In his book, The Art of Stillness, Pico Iyer, notes, “Writers, of course, are obliged by our professions to spend much of our time going nowhere. Our creations come not when we’re out in the world, gathering impressions, but when we're sitting still, turning those impressions into sentences. Our job, you could say, is to turn, through stillness, a life of movement into art. Stillness is imperative for my writing, and I am at my most creative when my world is still.” I am also most creative when my world is still.
Mary Oliver exemplifies stillness in much of her writing, both poetry and essays. For Oliver, stillness is one of the doors into the temple.
A Thousand Mornings
"Today I’m flying low and I’m
not saying a word
I’m letting all the voodoos of ambition sleep.
The world goes on as it must,
the bees in the garden rumbling a little,
the fish leaping, the gnats getting eaten.
And so forth.
But I’m taking the day off.
Quiet as a feather.
I hardly move though really I’m traveling
a terrific distance.
Stillness. One of the doors
into the temple."
- Mary Oliver
Silence or stillness - which are you drawn to?
In October 2020, I wrote Sounds of Silence, a blog post written during the pandemic, when my world was very quiet. I wrote that for the most part, I find silence comforting. I love wrapping myself in silence. I need to melt into silence to not only to absorb but also to listen to my mind and body. I need silence to hear my own thoughts. It makes sense doesn’t it, that silent and listen have the same letters?
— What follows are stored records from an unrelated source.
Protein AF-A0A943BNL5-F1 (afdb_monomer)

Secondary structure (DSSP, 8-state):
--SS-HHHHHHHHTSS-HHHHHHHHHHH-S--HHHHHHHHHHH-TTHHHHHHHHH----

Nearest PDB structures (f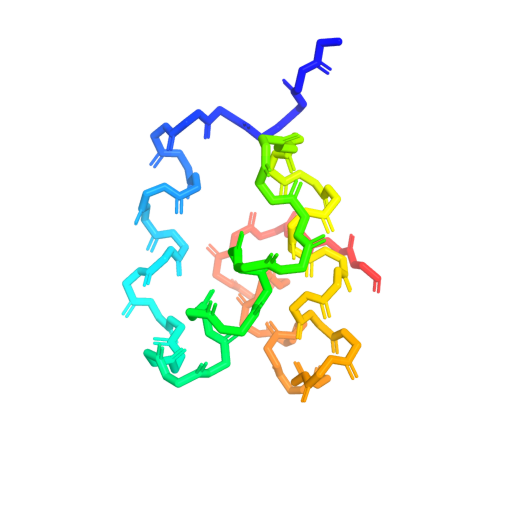oldseek):
  7yhr-assembly1_A  TM=5.767E-01  e=2.933E+00  Pseudomonas delhiensis
  6ws0-assembly1_HHH-2  TM=3.788E-01  e=3.343E+00  Homo sapiens
  2mtc-assembly1_A  TM=4.048E-01  e=6.863E+00  Borreliella burgdorferi N40

pLDDT: mean 95.12, std 5.56, range [60.22, 98.19]

Solvent-accessible surface area (backbone atoms only — not comparable to full-atom values): 3663 Å² total; per-residue (Å²): 130,78,91,59,50,68,74,56,50,57,59,55,55,72,78,50,58,67,68,62,49,54,49,48,47,71,76,48,62,90,65,56,63,65,61,50,50,53,53,44,30,74,78,36,61,72,53,43,54,53,34,35,76,77,66,75,39,88,129

Mean predicted aligned error: 2.43 Å

Structure (mmCIF, N/CA/C/O backbone):
data_AF-A0A943BNL5-F1
#
_entry.id   AF-A0A943BNL5-F1
#
loop_
_atom_site.group_PDB
_atom_site.id
_atom_site.type_symbol
_atom_site.label_atom_id
_atom_site.label_alt_id
_atom_site.label_comp_id
_atom_site.label_asym_id
_atom_site.label_entity_id
_atom_site.label_seq_id
_atom_site.pdbx_PDB_ins_code
_atom_site.Cartn_x
_atom_site.Cartn_y
_atom_site.Cartn_z
_atom_site.occupancy
_atom_site.B_iso_or_equiv
_atom_site.auth_seq_id
_atom_site.auth_comp_id
_atom_site.aut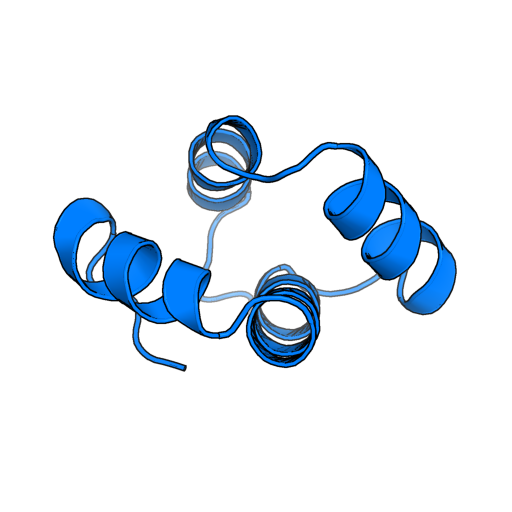h_asym_id
_atom_site.auth_atom_id
_atom_site.pdbx_PDB_model_num
ATOM 1 N N . MET A 1 1 ? 0.858 0.273 -21.794 1.00 60.22 1 MET A N 1
ATOM 2 C CA . MET A 1 1 ? 1.527 1.279 -20.944 1.00 60.22 1 MET A CA 1
ATOM 3 C C . MET A 1 1 ? 0.777 1.270 -19.631 1.00 60.22 1 MET A C 1
ATOM 5 O O . MET A 1 1 ? -0.439 1.391 -19.689 1.00 60.22 1 MET A O 1
ATOM 9 N N . SER A 1 2 ? 1.459 1.020 -18.514 1.00 79.31 2 SER A N 1
ATOM 10 C CA . SER A 1 2 ? 0.814 1.054 -17.197 1.00 79.31 2 SER A CA 1
ATOM 11 C C . SER A 1 2 ? 0.352 2.485 -16.911 1.00 79.31 2 SER A C 1
ATOM 13 O O . SER A 1 2 ? 1.156 3.409 -17.051 1.00 79.31 2 SER A O 1
ATOM 15 N N . TRP A 1 3 ? -0.913 2.687 -16.545 1.00 88.44 3 TRP A N 1
ATOM 16 C CA . TRP A 1 3 ? -1.417 3.974 -16.050 1.00 88.44 3 TRP A CA 1
ATOM 17 C C . TRP A 1 3 ? -1.168 4.150 -14.549 1.00 88.44 3 TRP A C 1
ATOM 19 O O . TRP A 1 3 ? -1.429 5.220 -13.997 1.00 88.44 3 TRP A O 1
ATOM 29 N N . ILE A 1 4 ? -0.589 3.136 -13.900 1.00 93.44 4 ILE A N 1
ATOM 30 C CA . ILE A 1 4 ? -0.072 3.210 -12.536 1.00 93.44 4 ILE A CA 1
ATOM 31 C C . ILE A 1 4 ? 1.462 3.159 -12.593 1.00 93.44 4 ILE A C 1
ATOM 33 O O . ILE A 1 4 ? 2.052 2.087 -12.764 1.00 93.44 4 ILE A O 1
ATOM 37 N N . PRO A 1 5 ? 2.147 4.308 -12.463 1.00 93.62 5 PRO A N 1
ATOM 38 C CA . PRO A 1 5 ? 3.600 4.343 -12.365 1.00 93.62 5 PRO A CA 1
ATOM 39 C C . PRO A 1 5 ? 4.106 3.525 -11.173 1.00 93.62 5 PRO A C 1
ATOM 41 O O . PRO A 1 5 ? 3.439 3.458 -10.137 1.00 93.62 5 PRO A O 1
ATOM 44 N N . GLN A 1 6 ? 5.317 2.970 -11.285 1.00 92.12 6 GLN A N 1
ATOM 45 C CA . GLN A 1 6 ? 5.928 2.186 -10.205 1.00 92.12 6 GLN A CA 1
ATOM 46 C C . GLN A 1 6 ? 5.992 2.978 -8.890 1.00 92.12 6 GLN A C 1
ATOM 48 O O . GLN A 1 6 ? 5.632 2.447 -7.849 1.00 92.12 6 GLN A O 1
ATOM 53 N N . GLU A 1 7 ? 6.307 4.278 -8.944 1.00 95.00 7 GLU A N 1
ATOM 54 C CA . GLU A 1 7 ? 6.316 5.151 -7.758 1.00 95.00 7 GLU A CA 1
ATOM 55 C C . GLU A 1 7 ? 4.960 5.223 -7.034 1.00 95.00 7 GLU A C 1
ATOM 57 O O . GLU A 1 7 ? 4.905 5.352 -5.810 1.00 95.00 7 GLU A O 1
ATOM 62 N N . LYS A 1 8 ? 3.848 5.138 -7.778 1.00 95.88 8 LYS A N 1
ATOM 63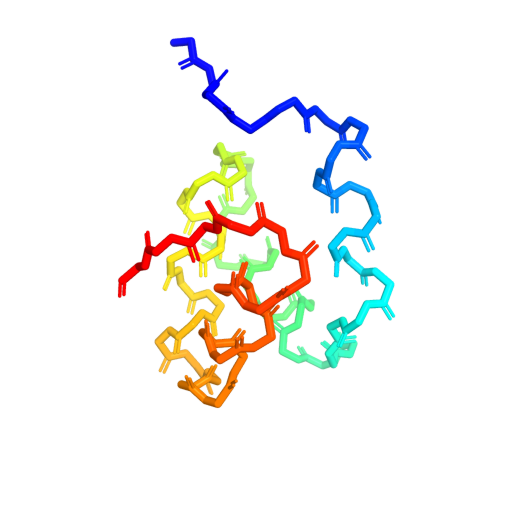 C CA . LYS A 1 8 ? 2.497 5.161 -7.214 1.00 95.88 8 LYS A CA 1
ATOM 64 C C . LYS A 1 8 ? 2.190 3.801 -6.599 1.00 95.88 8 LYS A C 1
ATOM 66 O O . LYS A 1 8 ? 1.677 3.743 -5.486 1.00 95.88 8 LYS A O 1
ATOM 71 N N . MET A 1 9 ? 2.570 2.722 -7.283 1.00 95.69 9 MET A N 1
ATOM 72 C CA . MET A 1 9 ? 2.438 1.358 -6.775 1.00 95.69 9 MET A CA 1
ATOM 73 C C . MET A 1 9 ? 3.236 1.141 -5.481 1.00 95.69 9 MET A C 1
ATOM 75 O O . MET A 1 9 ? 2.716 0.551 -4.535 1.00 95.69 9 MET A O 1
ATOM 79 N N . ASP A 1 10 ? 4.457 1.671 -5.397 1.00 95.88 10 ASP A N 1
ATOM 80 C CA . ASP A 1 10 ? 5.302 1.562 -4.205 1.00 95.88 10 ASP A CA 1
ATOM 81 C C . ASP A 1 10 ? 4.631 2.222 -2.992 1.00 95.88 10 ASP A C 1
ATOM 83 O O . ASP A 1 10 ? 4.577 1.613 -1.921 1.00 95.88 10 ASP A O 1
ATOM 87 N N . LYS A 1 11 ? 4.030 3.409 -3.175 1.00 97.81 11 LYS A N 1
ATOM 88 C CA . LYS A 1 11 ? 3.240 4.102 -2.139 1.00 97.81 11 LYS A CA 1
ATOM 89 C C . LYS A 1 11 ? 2.008 3.301 -1.721 1.00 97.81 11 LYS A C 1
ATOM 91 O O . LYS A 1 11 ? 1.784 3.120 -0.529 1.00 97.81 11 LYS A O 1
ATOM 96 N N . ILE A 1 12 ? 1.239 2.781 -2.680 1.00 97.50 12 ILE A N 1
ATOM 97 C CA . ILE A 1 12 ? 0.055 1.951 -2.399 1.00 97.50 12 ILE A CA 1
ATOM 98 C C . ILE A 1 12 ? 0.451 0.704 -1.593 1.00 97.50 12 ILE A C 1
ATOM 100 O O . ILE A 1 12 ? -0.246 0.311 -0.658 1.00 97.50 12 ILE A O 1
ATOM 104 N N . SER A 1 13 ? 1.604 0.107 -1.906 1.00 96.06 13 SER A N 1
ATOM 105 C CA . SER A 1 13 ? 2.074 -1.127 -1.271 1.00 96.06 13 SER A CA 1
ATOM 106 C C . SER A 1 13 ? 2.347 -1.003 0.234 1.00 96.06 13 SER A C 1
ATOM 108 O O . SER A 1 13 ? 2.384 -2.027 0.917 1.00 96.06 13 SER A O 1
ATOM 110 N N . VAL A 1 14 ? 2.517 0.223 0.748 1.00 97.25 14 VAL A N 1
ATOM 111 C CA . VAL A 1 14 ? 2.698 0.515 2.181 1.00 97.25 14 VAL A CA 1
ATOM 112 C C . VAL A 1 14 ? 1.412 0.270 2.974 1.00 97.25 14 VAL A C 1
ATOM 114 O O . VAL A 1 14 ? 1.481 -0.107 4.140 1.00 97.25 14 VAL A O 1
ATOM 117 N N . TYR A 1 15 ? 0.249 0.433 2.342 1.00 97.62 15 TYR A N 1
ATOM 118 C CA . TYR A 1 15 ? -1.06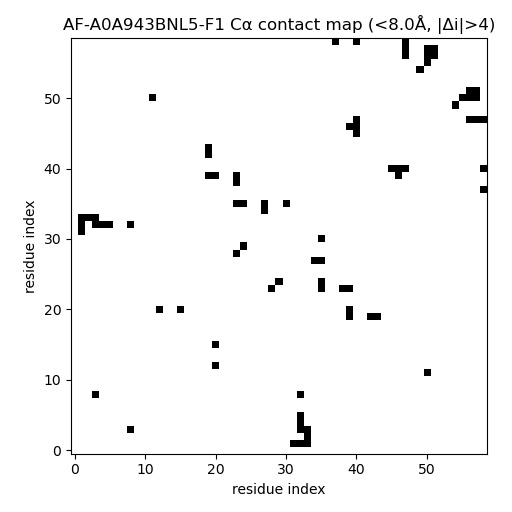0 0.254 2.975 1.00 97.62 15 TYR A CA 1
ATOM 119 C C . TYR A 1 15 ? -1.573 -1.191 2.899 1.00 97.62 15 TYR A C 1
ATOM 121 O O . TYR A 1 15 ? -2.596 -1.519 3.494 1.00 97.62 15 TYR A O 1
ATOM 129 N N . MET A 1 16 ? -0.892 -2.063 2.152 1.00 97.31 16 MET A N 1
ATOM 130 C CA . MET A 1 16 ? -1.331 -3.438 1.936 1.00 97.31 16 MET A CA 1
ATOM 131 C C . MET A 1 16 ? -1.009 -4.346 3.120 1.00 97.31 16 MET A C 1
ATOM 133 O O . MET A 1 16 ? 0.082 -4.307 3.693 1.00 97.31 16 MET A O 1
ATOM 137 N N . ASP A 1 17 ? -1.910 -5.286 3.384 1.00 98.19 17 ASP A N 1
ATOM 138 C CA . ASP A 1 17 ? -1.608 -6.437 4.216 1.00 98.19 17 ASP A CA 1
ATOM 139 C C . ASP A 1 17 ? -0.516 -7.295 3.557 1.00 98.19 17 ASP A C 1
ATOM 141 O O . ASP A 1 17 ? -0.602 -7.712 2.396 1.00 98.19 17 ASP A O 1
ATOM 145 N N . ASN A 1 18 ? 0.531 -7.591 4.325 1.00 96.88 18 ASN A N 1
ATOM 146 C CA . ASN A 1 18 ? 1.701 -8.305 3.828 1.00 96.88 18 ASN A CA 1
ATOM 147 C C . ASN A 1 18 ? 1.392 -9.742 3.390 1.00 96.88 18 ASN A C 1
ATOM 149 O O . ASN A 1 18 ? 2.058 -10.254 2.487 1.00 96.88 18 ASN A O 1
ATOM 153 N N . THR A 1 19 ? 0.421 -10.401 4.023 1.00 97.94 19 THR A N 1
ATOM 154 C CA . THR A 1 19 ? 0.032 -11.776 3.691 1.00 97.94 19 THR A CA 1
ATOM 155 C C . THR A 1 19 ? -0.694 -11.796 2.354 1.00 97.94 19 THR A C 1
ATOM 157 O O . THR A 1 19 ? -0.266 -12.510 1.443 1.00 97.94 19 THR A O 1
ATOM 160 N N . LYS A 1 20 ? -1.709 -10.938 2.189 1.00 97.81 20 LYS A N 1
ATOM 161 C CA . LYS A 1 20 ? -2.447 -10.789 0.927 1.00 97.81 20 LYS A CA 1
ATOM 162 C C . LYS A 1 20 ? -1.527 -10.345 -0.210 1.00 97.81 20 LYS A C 1
ATOM 164 O O . LYS A 1 20 ? -1.523 -10.950 -1.278 1.00 97.81 20 LYS A O 1
ATOM 169 N N . ARG A 1 21 ? -0.652 -9.362 0.035 1.00 97.19 21 ARG A N 1
ATOM 170 C CA . ARG A 1 21 ? 0.315 -8.864 -0.960 1.00 97.19 21 ARG A CA 1
ATOM 171 C C . ARG A 1 21 ? 1.240 -9.972 -1.464 1.00 97.19 21 ARG A C 1
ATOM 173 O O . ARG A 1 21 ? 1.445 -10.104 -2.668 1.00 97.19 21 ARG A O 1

I also wrote about the silence of my childhood. When I was young, my mother would show her anger or displeasure through silence. Thich Nhat Hanh calls this strained silence, “where fear and anger filled the air and made life unbearable.”
And I wrote about mokurai, the Japanese word for silence, a combination of moku, silence, with rai, thunder, creating a sense of silence as a powerful force, a reverse thunder. For me, this describes communal silence. I feel the air charged with energy when I am in silence with others. I have experienced this walking the Camino with other pilgrims, holding space during a Clearness Committee, and attending silent retreats.
QUESTIONS:
This is a new feature I will be adding to some future blog posts. Much of my writing, including blog posts, starts with a reflective question or two. You have shared that some Ageless Possibilities blog post themes make you stop and reflect on your own life journey. So from time to time, like this week, I will offer you some reflective questions. Please feel free to share your comments below. I know other women rowing north enjoy your comments as much as I do! The following questions are adapted from Soul Matters.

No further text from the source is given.